JOHNSON CITY, Tenn. (WJHL) – With the twang of a banjo and the warm tones of a standing bass, Science Hill High School students are slated to start a brand-new bluegrass program next year in partnership with East Tennessee State University.
In a release from Johnson City Schools (JCS), the first trial run of bluegrass camps was lauded as a success Monday and served as a backdrop for an even bigger announcement: the eventual creation of a full-fledged bluegrass program within Science Hill.
Any kind of new school band is a big undertaking, but JCS said it was much easier with help from ETSU’s world-renowned Bluegrass, Old-Time, and Roots Music Studies Program.
“The administration of Science Hill reached out to us and asked ‘What do you think of this idea of having youngsters learning to play bluegrass instruments, old-time instruments at our schools?'” said Dr. Daniel Boner, director of the ETSU program. “And of course, that’s right up our alley.”
Part of the program’s creation was a rise in grassroots interest from the school system, especially as students began asking for the chance to learn.
“There are so many students in this area that already know about this music, and already love it,” Dr. Nate Olson, academic director of ETSU’s program said. “They already want to do something in it, there just aren’t opportunities in the school system to do that.”
A projected start date of fall 2023 was floated in the release.

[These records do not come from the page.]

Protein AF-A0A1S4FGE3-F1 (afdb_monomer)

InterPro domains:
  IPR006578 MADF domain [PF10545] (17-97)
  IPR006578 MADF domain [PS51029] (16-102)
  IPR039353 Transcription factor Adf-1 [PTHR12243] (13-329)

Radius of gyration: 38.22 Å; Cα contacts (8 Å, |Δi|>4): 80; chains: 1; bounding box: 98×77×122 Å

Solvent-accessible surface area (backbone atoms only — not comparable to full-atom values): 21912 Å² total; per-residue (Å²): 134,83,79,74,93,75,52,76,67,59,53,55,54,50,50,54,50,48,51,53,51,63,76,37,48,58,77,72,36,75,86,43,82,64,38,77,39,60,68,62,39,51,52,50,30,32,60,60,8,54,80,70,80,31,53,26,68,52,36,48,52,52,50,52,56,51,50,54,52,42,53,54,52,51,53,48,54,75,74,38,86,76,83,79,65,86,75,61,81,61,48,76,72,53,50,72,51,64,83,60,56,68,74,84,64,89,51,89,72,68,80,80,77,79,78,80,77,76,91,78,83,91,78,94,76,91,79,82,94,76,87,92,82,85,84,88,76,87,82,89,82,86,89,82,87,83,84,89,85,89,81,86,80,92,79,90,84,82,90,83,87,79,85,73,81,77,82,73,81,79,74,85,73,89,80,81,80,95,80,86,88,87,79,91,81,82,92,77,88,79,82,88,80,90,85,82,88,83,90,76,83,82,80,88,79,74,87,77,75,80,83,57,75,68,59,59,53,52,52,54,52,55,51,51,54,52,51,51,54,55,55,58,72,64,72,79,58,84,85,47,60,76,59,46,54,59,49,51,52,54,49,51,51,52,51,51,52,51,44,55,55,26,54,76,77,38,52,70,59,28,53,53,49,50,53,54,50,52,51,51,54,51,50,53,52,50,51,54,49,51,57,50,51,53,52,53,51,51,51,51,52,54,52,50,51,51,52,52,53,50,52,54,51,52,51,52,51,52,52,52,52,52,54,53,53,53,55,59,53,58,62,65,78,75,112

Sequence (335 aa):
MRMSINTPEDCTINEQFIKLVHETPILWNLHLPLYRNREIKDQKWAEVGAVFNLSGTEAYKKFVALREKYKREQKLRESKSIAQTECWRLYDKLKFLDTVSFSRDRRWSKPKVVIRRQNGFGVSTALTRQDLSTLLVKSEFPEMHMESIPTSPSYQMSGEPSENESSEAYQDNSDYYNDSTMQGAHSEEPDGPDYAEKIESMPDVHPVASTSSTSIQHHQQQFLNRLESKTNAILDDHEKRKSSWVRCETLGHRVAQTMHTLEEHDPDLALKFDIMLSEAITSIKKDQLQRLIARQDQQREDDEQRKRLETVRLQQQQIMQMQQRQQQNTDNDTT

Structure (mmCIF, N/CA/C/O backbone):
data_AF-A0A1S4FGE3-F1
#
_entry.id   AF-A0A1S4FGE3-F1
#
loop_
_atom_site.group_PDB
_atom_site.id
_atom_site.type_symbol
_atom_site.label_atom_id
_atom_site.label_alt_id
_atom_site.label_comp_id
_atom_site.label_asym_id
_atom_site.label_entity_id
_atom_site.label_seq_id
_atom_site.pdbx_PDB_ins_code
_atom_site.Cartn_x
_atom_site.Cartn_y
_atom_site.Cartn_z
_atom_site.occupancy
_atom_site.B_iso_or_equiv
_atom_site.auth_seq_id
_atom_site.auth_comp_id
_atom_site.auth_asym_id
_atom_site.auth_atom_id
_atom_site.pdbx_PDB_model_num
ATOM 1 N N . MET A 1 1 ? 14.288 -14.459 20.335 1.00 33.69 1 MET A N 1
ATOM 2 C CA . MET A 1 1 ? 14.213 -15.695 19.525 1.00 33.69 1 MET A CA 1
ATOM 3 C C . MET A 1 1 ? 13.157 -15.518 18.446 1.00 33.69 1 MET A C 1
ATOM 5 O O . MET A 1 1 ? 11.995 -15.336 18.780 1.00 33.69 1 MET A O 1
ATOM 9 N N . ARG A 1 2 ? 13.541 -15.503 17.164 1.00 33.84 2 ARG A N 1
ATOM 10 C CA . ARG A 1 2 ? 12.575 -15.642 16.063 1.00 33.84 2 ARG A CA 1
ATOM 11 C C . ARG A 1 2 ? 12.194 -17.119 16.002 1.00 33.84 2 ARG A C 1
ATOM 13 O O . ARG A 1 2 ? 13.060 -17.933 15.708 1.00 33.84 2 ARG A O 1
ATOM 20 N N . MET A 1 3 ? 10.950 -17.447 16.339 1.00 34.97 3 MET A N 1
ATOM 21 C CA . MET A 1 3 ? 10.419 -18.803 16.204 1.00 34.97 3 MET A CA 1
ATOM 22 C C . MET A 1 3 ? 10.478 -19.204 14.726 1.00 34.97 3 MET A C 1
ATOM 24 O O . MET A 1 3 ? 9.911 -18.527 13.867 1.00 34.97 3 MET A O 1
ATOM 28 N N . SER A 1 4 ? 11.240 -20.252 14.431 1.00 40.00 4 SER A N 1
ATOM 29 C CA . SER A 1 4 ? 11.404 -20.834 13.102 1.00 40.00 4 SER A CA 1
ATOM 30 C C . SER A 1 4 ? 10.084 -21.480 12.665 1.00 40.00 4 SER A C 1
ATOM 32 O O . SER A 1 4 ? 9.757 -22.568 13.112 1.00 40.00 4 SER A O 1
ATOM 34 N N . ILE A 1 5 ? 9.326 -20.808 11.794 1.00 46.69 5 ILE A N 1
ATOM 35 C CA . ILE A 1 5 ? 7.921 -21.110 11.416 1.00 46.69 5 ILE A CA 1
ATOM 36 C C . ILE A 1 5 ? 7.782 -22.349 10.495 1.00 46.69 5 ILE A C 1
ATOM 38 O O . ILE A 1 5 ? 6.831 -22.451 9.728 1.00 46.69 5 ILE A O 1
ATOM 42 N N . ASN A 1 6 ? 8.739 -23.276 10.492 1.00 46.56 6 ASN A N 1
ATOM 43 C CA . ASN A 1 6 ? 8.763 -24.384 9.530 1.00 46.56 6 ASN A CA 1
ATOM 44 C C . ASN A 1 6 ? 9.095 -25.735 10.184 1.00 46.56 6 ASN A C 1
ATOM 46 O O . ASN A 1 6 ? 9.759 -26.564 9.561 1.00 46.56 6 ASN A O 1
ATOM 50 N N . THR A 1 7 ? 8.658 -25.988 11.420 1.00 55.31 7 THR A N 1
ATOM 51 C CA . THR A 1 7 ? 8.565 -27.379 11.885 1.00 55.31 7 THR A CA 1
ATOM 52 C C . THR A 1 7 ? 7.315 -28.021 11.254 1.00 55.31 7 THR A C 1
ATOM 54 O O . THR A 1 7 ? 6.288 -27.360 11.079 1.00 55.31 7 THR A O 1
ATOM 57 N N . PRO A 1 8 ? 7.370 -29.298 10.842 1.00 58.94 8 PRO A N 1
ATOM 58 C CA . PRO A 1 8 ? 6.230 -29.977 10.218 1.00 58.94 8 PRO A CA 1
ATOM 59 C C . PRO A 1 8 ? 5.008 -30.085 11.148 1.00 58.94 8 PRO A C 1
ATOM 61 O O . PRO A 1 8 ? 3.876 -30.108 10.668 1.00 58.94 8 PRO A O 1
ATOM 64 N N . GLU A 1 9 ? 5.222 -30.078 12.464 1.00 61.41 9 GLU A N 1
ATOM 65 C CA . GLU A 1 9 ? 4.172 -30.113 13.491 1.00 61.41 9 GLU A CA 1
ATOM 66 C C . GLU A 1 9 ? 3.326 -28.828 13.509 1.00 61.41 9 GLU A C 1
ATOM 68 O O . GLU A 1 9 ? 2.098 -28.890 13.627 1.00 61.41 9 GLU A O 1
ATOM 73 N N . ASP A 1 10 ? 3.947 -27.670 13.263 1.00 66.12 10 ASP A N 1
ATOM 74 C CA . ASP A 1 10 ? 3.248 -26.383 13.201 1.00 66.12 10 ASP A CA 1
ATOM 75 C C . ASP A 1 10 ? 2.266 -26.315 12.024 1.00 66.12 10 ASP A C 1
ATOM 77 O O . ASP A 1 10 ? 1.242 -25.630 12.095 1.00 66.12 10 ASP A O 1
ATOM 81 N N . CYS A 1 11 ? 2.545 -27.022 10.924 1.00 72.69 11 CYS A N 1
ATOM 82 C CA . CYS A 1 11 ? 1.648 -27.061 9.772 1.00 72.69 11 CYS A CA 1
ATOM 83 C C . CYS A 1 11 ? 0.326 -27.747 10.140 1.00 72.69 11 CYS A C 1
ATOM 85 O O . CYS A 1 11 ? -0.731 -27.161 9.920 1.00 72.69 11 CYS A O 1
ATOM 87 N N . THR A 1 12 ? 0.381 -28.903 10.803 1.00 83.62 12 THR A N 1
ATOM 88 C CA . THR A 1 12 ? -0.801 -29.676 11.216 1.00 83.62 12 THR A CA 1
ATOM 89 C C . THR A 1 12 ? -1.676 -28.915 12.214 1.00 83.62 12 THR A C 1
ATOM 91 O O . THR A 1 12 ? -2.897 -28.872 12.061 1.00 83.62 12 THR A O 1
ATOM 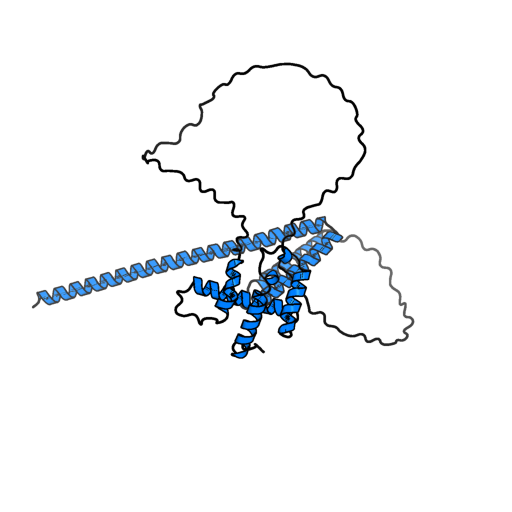94 N N . ILE A 1 13 ? -1.067 -28.251 13.204 1.00 88.00 13 ILE A N 1
ATOM 95 C CA . ILE A 1 13 ? -1.803 -27.443 14.191 1.00 88.00 13 ILE A CA 1
ATOM 96 C C . ILE A 1 13 ? -2.501 -26.265 13.502 1.00 88.00 13 ILE A C 1
ATOM 98 O O . ILE A 1 13 ? -3.664 -25.971 13.775 1.00 88.00 13 ILE A O 1
ATOM 102 N N . ASN A 1 14 ? -1.812 -25.592 12.576 1.00 90.75 14 ASN A N 1
ATOM 103 C CA . ASN A 1 14 ? -2.400 -24.485 11.828 1.00 90.75 14 ASN A CA 1
ATOM 104 C C . ASN A 1 14 ? -3.517 -24.953 10.881 1.00 90.75 14 ASN A C 1
ATOM 106 O O . ASN A 1 14 ? -4.505 -24.240 10.732 1.00 90.75 14 ASN A O 1
ATOM 110 N N . GLU A 1 15 ? -3.407 -26.139 10.276 1.00 91.94 15 GLU A N 1
ATOM 111 C CA . GLU A 1 15 ? -4.487 -26.731 9.473 1.00 91.94 15 GLU A CA 1
ATOM 112 C C . GLU A 1 15 ? -5.746 -26.975 10.308 1.00 91.94 15 GLU A C 1
ATOM 114 O O . GLU A 1 15 ? -6.838 -26.580 9.897 1.00 91.94 15 GLU A O 1
ATOM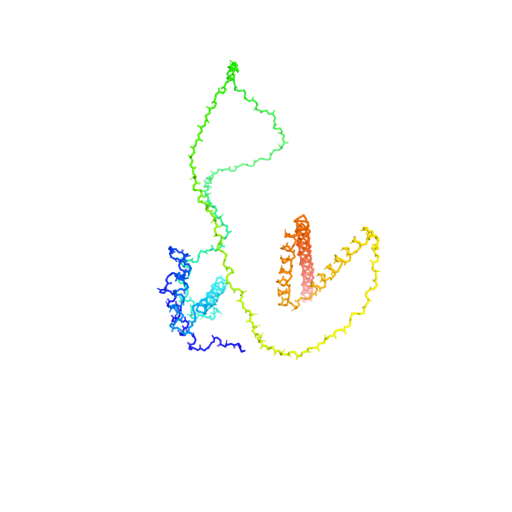 119 N N . GLN A 1 16 ? -5.598 -27.583 11.488 1.00 92.75 16 GLN A N 1
ATOM 120 C CA . GLN A 1 16 ? -6.715 -27.823 12.404 1.00 92.75 16 GLN A CA 1
ATOM 121 C C . GLN A 1 16 ? -7.332 -26.510 12.893 1.00 92.75 16 GLN A C 1
ATOM 123 O O . GLN A 1 16 ? -8.554 -26.376 12.919 1.00 92.75 16 GLN A O 1
ATOM 128 N N . PHE A 1 17 ? -6.496 -25.519 13.209 1.00 94.25 17 PHE A N 1
ATOM 129 C CA . PHE A 1 17 ? -6.947 -24.192 13.613 1.00 94.25 17 PHE A CA 1
ATOM 130 C C . PHE A 1 17 ? -7.776 -23.516 12.515 1.00 94.25 17 PHE A C 1
ATOM 132 O O . PHE A 1 17 ? -8.879 -23.038 12.770 1.00 94.25 17 PHE A O 1
ATOM 139 N N . ILE A 1 18 ? -7.284 -23.518 11.271 1.00 94.50 18 ILE A N 1
ATOM 140 C CA . ILE A 1 18 ? -8.003 -22.950 10.122 1.00 94.50 18 ILE A CA 1
ATOM 141 C C . ILE A 1 18 ? -9.325 -23.684 9.896 1.00 94.50 18 ILE A C 1
ATOM 143 O O . ILE A 1 18 ? -10.336 -23.039 9.622 1.00 94.50 18 ILE A O 1
ATOM 147 N N . LYS A 1 19 ? -9.333 -25.016 10.029 1.00 94.50 19 LYS A N 1
ATOM 148 C CA . LYS A 1 19 ? -10.546 -25.824 9.890 1.00 94.50 19 LYS A CA 1
ATOM 149 C C . LYS A 1 19 ? -11.605 -25.422 10.920 1.00 94.50 19 LYS A C 1
ATOM 151 O O . LYS A 1 19 ? -12.747 -25.194 10.535 1.00 94.50 19 LYS A O 1
ATOM 156 N N . LEU A 1 20 ? -11.218 -25.264 12.186 1.00 95.25 20 LEU A N 1
ATOM 157 C CA . LEU A 1 20 ? -12.145 -24.863 13.242 1.00 95.25 20 LEU A CA 1
ATOM 158 C C . LEU A 1 20 ? -12.687 -23.444 13.008 1.00 95.25 20 LEU A C 1
ATOM 160 O O . LEU A 1 20 ? -13.889 -23.221 13.107 1.00 95.25 20 LEU A O 1
ATOM 164 N N . VAL A 1 21 ? -11.829 -22.500 12.596 1.00 94.69 21 VAL A N 1
ATOM 165 C CA . VAL A 1 21 ? -12.273 -21.142 12.234 1.00 94.69 21 VAL A CA 1
ATOM 166 C C . VAL A 1 21 ? -13.258 -21.175 11.062 1.00 94.69 21 VAL A C 1
ATOM 168 O O . VAL A 1 21 ? -14.271 -20.475 11.094 1.00 94.69 21 VAL A O 1
ATOM 171 N N . HIS A 1 22 ? -12.998 -22.000 10.045 1.00 94.50 22 HIS A N 1
ATOM 172 C CA . HIS A 1 22 ? -13.895 -22.183 8.904 1.00 94.50 22 HIS A CA 1
ATOM 173 C C . HIS A 1 22 ? -15.272 -22.721 9.335 1.00 94.50 22 HIS A C 1
ATOM 175 O O . HIS A 1 22 ? -16.289 -22.185 8.897 1.00 94.50 22 HIS A O 1
ATOM 181 N N . GLU A 1 23 ? -15.306 -23.695 10.250 1.00 94.50 23 GLU A N 1
ATOM 182 C CA . GLU A 1 23 ? -16.528 -24.257 10.855 1.00 94.50 23 GLU A CA 1
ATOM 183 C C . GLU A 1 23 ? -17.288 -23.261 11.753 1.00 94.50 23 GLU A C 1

The curriculum for such a program, complete with an emphasis on local history and culture, is still in the works.
“From the very beginning, the administrators at JC Schools are talking about this,” Olson said. “It’s not just about the music, but we understand that this music has a lot of cultural significance, and we want the students to understand the historical roots of it.”
At ETSU, faculty are hoping even more systems will reach out and tap into the vast musical, educational and historical resources available within their walls.
“It will take interest from the school districts for us to be able to provide the service,” Dr. Boner said. “We can’t just dictate what they should do, we can spark interest.”
Dr. Olson said bluegrass and old-time music present an opportunity for systems that may not otherwise be able to provide full-size bands and orchestras for students.
“A rural school might not be able to field a huge marching band, or a full orchestra or even a full choir,” Dr. Olson said. “But they can do a five-piece bluegrass band or a few of them, and we’re excited about that.”